THE DATA Block Start
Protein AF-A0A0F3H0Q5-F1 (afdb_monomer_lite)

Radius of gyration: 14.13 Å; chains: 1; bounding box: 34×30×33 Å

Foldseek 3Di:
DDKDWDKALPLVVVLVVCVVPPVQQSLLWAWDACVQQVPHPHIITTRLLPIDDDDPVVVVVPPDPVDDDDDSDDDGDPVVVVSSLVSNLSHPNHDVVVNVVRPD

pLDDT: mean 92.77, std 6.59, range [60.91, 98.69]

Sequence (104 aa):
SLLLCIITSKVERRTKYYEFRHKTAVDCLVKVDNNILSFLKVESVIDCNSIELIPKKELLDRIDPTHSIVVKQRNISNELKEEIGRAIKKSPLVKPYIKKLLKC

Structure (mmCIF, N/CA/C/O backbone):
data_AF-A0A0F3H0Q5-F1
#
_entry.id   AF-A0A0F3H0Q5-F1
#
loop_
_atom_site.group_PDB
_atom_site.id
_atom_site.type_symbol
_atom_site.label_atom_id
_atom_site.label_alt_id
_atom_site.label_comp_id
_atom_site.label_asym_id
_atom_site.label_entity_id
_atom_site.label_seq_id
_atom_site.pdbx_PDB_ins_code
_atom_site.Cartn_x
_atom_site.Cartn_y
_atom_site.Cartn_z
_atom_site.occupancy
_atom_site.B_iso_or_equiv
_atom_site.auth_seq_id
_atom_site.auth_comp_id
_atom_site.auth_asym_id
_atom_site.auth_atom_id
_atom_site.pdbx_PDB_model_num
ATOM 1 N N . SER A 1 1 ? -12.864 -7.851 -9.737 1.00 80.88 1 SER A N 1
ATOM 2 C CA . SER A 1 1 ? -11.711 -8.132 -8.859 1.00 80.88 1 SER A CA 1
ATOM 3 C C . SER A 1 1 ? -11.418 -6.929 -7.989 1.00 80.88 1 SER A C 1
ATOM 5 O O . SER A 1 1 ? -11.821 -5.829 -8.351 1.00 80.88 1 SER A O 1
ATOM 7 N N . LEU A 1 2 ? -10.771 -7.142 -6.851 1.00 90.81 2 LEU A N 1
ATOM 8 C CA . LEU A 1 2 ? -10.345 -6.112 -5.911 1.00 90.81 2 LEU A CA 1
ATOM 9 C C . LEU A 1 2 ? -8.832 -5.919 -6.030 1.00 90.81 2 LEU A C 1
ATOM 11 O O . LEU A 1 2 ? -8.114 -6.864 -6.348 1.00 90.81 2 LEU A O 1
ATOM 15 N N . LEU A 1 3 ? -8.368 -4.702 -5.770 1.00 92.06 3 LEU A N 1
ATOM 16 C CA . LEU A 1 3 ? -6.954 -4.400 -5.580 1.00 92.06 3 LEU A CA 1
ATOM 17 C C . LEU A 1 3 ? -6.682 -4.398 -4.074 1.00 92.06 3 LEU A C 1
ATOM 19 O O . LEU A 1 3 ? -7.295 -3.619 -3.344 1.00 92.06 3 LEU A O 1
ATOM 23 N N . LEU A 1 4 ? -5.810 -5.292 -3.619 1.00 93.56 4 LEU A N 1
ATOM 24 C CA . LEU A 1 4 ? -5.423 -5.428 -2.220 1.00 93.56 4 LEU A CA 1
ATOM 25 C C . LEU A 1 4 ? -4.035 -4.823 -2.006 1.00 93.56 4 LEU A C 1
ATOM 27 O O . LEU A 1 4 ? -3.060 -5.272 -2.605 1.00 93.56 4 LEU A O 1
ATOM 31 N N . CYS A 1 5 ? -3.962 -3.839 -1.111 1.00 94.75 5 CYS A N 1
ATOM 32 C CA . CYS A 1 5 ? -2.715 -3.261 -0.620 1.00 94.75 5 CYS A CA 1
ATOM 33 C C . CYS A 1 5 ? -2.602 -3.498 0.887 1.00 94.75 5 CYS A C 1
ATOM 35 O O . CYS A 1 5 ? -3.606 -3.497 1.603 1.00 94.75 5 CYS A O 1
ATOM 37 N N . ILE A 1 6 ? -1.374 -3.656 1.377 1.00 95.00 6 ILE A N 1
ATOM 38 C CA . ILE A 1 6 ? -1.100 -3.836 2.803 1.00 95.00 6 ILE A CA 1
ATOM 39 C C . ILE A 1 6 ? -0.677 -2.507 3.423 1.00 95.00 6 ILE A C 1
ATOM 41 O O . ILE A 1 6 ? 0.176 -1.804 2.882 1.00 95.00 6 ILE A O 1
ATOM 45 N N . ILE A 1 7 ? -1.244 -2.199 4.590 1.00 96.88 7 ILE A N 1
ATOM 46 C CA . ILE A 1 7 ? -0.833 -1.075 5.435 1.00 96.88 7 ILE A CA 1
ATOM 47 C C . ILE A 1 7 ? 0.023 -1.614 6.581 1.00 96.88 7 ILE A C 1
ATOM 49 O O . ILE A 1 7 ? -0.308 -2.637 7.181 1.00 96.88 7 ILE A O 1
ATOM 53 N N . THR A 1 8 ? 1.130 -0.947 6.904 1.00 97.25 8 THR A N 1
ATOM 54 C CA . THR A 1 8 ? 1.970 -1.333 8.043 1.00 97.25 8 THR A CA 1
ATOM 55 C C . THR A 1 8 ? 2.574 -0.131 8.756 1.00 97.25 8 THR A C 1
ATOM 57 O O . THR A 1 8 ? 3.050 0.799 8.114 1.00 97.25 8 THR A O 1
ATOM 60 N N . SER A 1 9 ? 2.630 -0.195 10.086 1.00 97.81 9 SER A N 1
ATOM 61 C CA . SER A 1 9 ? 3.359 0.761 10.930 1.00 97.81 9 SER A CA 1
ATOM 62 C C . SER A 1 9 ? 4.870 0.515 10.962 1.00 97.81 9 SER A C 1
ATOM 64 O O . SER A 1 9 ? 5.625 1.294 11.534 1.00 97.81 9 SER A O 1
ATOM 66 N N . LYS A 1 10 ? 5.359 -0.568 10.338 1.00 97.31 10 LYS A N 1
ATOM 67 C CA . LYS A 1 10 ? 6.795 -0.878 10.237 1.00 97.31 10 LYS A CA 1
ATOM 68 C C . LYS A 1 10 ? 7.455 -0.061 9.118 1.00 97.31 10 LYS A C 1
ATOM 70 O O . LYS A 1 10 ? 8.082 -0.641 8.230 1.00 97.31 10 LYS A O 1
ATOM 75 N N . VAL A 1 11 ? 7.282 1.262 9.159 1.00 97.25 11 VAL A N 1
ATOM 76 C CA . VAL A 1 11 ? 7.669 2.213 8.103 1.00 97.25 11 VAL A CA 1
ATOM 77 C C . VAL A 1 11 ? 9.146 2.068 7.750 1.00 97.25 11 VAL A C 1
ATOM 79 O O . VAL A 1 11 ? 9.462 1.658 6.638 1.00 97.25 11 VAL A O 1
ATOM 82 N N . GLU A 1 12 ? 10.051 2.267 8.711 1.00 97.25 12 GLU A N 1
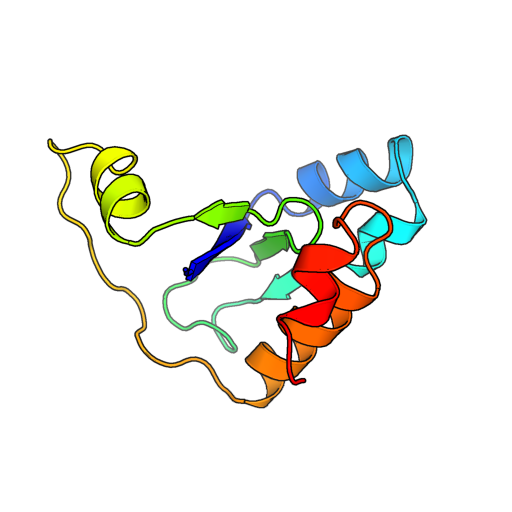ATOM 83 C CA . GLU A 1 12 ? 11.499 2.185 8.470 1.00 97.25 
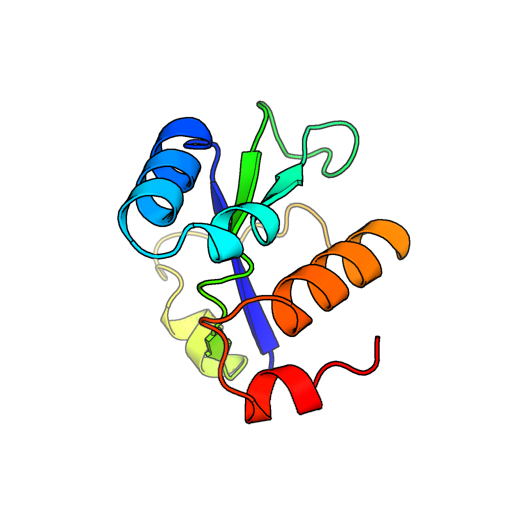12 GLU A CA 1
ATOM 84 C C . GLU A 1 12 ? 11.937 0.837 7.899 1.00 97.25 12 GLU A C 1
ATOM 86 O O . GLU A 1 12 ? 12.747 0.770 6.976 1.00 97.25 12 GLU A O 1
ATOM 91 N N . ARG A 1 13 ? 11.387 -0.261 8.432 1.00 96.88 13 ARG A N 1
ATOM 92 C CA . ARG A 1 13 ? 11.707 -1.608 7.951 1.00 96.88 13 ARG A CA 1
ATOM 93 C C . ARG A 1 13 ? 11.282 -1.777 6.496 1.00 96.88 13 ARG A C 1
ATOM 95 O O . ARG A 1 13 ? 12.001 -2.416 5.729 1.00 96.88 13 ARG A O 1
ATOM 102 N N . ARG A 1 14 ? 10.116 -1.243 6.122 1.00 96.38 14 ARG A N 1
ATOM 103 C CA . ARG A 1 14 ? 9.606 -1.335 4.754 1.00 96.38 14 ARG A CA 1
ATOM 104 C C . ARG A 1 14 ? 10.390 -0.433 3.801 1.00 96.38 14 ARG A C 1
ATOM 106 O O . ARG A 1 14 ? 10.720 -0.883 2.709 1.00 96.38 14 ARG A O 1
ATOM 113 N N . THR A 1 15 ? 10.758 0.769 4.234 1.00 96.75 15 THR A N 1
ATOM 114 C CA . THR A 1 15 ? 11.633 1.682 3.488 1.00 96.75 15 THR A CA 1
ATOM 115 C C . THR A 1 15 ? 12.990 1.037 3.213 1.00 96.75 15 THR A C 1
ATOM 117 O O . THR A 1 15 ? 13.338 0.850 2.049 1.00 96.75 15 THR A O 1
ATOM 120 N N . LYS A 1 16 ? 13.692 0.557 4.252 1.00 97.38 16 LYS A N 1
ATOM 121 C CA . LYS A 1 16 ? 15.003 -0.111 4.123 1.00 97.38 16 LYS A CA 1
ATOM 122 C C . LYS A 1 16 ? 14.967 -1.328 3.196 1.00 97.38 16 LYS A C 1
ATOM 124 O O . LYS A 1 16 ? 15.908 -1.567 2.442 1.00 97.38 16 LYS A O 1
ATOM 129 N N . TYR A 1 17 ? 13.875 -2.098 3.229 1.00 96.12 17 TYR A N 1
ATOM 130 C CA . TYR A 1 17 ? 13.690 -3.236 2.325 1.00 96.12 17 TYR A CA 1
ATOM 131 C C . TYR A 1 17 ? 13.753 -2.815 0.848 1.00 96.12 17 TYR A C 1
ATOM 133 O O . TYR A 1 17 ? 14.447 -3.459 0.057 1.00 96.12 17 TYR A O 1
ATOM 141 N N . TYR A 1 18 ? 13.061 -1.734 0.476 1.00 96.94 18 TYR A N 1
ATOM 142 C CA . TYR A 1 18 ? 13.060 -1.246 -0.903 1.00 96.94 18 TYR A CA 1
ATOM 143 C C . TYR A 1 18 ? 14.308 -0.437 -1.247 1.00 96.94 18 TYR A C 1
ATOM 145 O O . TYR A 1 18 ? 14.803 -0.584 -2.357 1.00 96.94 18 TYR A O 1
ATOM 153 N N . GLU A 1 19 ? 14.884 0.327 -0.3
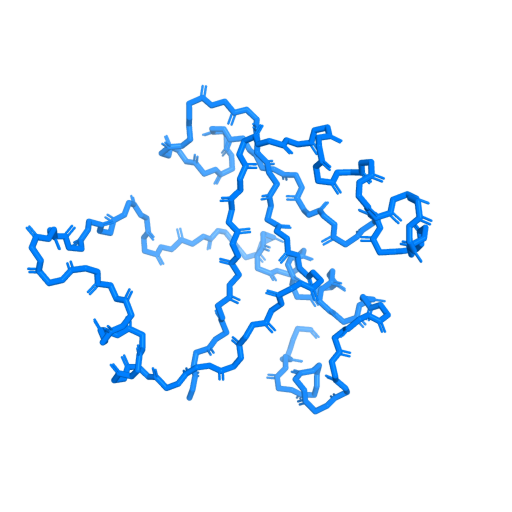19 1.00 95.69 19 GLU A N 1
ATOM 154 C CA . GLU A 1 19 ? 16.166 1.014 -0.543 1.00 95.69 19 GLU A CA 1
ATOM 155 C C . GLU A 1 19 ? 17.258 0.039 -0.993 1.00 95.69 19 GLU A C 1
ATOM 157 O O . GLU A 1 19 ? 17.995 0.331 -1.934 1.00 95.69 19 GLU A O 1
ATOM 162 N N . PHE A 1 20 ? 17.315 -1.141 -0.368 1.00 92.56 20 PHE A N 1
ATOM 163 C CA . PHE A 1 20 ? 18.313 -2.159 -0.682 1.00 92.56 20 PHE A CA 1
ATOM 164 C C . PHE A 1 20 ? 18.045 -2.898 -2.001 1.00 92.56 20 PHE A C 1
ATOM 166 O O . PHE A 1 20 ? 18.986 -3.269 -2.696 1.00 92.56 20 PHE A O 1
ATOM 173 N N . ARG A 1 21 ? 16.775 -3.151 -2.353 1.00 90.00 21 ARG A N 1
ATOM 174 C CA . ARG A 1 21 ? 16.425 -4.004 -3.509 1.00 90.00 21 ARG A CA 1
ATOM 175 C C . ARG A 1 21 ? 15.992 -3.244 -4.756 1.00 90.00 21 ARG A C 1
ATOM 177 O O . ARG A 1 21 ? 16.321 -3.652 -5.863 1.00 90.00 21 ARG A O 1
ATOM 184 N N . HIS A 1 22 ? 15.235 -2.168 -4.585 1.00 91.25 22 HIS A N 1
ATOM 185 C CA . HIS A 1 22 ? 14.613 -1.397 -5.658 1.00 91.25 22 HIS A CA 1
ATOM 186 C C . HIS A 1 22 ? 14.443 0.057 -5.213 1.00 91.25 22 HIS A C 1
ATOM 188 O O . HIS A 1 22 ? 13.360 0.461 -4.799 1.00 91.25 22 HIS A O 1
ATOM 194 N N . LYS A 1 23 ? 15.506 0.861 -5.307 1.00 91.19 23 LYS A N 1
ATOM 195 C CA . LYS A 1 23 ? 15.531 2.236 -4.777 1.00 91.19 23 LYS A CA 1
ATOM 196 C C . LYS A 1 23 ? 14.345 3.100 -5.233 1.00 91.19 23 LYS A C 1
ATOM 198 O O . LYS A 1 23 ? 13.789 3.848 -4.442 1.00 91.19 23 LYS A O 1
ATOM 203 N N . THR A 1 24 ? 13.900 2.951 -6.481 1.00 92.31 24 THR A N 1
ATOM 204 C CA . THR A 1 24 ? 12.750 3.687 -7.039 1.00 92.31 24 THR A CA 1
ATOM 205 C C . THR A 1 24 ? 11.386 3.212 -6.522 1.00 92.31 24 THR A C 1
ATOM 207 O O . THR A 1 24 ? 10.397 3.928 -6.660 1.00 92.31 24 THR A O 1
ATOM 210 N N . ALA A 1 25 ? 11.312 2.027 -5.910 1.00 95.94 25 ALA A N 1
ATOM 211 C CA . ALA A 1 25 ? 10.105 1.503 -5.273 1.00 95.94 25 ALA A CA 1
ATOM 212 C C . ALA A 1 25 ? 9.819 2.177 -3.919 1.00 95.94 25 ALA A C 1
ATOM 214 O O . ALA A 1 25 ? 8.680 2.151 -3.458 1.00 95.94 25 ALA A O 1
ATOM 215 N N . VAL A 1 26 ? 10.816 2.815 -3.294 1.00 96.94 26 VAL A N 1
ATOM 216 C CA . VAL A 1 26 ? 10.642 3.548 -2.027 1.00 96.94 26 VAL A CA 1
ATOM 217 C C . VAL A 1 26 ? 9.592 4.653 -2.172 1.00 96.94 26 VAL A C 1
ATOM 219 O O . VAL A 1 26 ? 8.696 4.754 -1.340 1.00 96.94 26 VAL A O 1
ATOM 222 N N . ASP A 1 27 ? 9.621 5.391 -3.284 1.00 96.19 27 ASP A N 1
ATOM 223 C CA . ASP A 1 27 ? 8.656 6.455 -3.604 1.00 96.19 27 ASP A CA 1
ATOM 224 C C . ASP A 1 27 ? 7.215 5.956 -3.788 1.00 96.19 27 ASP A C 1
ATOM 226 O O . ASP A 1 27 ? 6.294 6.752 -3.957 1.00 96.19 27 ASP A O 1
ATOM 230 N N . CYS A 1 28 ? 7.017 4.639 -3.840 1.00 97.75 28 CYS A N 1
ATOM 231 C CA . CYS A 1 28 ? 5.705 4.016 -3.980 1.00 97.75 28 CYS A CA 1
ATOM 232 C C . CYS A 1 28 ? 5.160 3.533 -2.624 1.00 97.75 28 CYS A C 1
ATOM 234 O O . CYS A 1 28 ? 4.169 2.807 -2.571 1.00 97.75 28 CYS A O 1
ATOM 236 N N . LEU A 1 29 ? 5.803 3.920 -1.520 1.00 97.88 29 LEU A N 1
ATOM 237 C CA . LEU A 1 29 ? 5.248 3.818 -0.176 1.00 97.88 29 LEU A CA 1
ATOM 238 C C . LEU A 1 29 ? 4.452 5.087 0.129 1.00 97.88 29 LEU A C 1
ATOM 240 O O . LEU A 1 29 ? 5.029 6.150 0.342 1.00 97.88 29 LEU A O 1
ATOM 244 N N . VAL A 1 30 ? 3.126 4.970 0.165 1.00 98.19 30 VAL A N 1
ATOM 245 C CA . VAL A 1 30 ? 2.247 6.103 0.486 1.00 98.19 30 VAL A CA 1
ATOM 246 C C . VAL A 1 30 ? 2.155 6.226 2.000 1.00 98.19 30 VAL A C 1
THE DATA Block End
▶ [WHAT IS NEEDED]: From the records above, extract exactly and only the lines that begin at the line with "ATOM 174 C CA" and stop after the line with "ATOM 194 N N".

▶ [YOUR RESPONSE]:
ATOM 174 C CA . ARG A 1 21 ? 16.425 -4.004 -3.509 1.00 90.00 21 ARG A CA 1
ATOM 175 C C . ARG A 1 21 ? 15.992 -3.244 -4.756 1.00 90.00 21 ARG A C 1
ATOM 177 O O . ARG A 1 21 ? 16.321 -3.652 -5.863 1.00 90.00 21 ARG A O 1
ATOM 184 N N . HIS A 1 22 ? 15.235 -2.168 -4.585 1.00 91.25 22 HIS A N 1
ATOM 185 C CA . HIS A 1 22 ? 14.613 -1.397 -5.658 1.00 91.25 22 HIS A CA 1
ATOM 186 C C . HIS A 1 22 ? 14.443 0.057 -5.213 1.00 91.25 22 HIS A C 1
ATOM 188 O O . HIS A 1 22 ? 13.360 0.461 -4.799 1.00 91.25 22 HIS A O 1
ATOM 194 N N . LYS A 1 23 ? 15.506 0.861 -5.307 1.00 91.19 23 LYS A N 1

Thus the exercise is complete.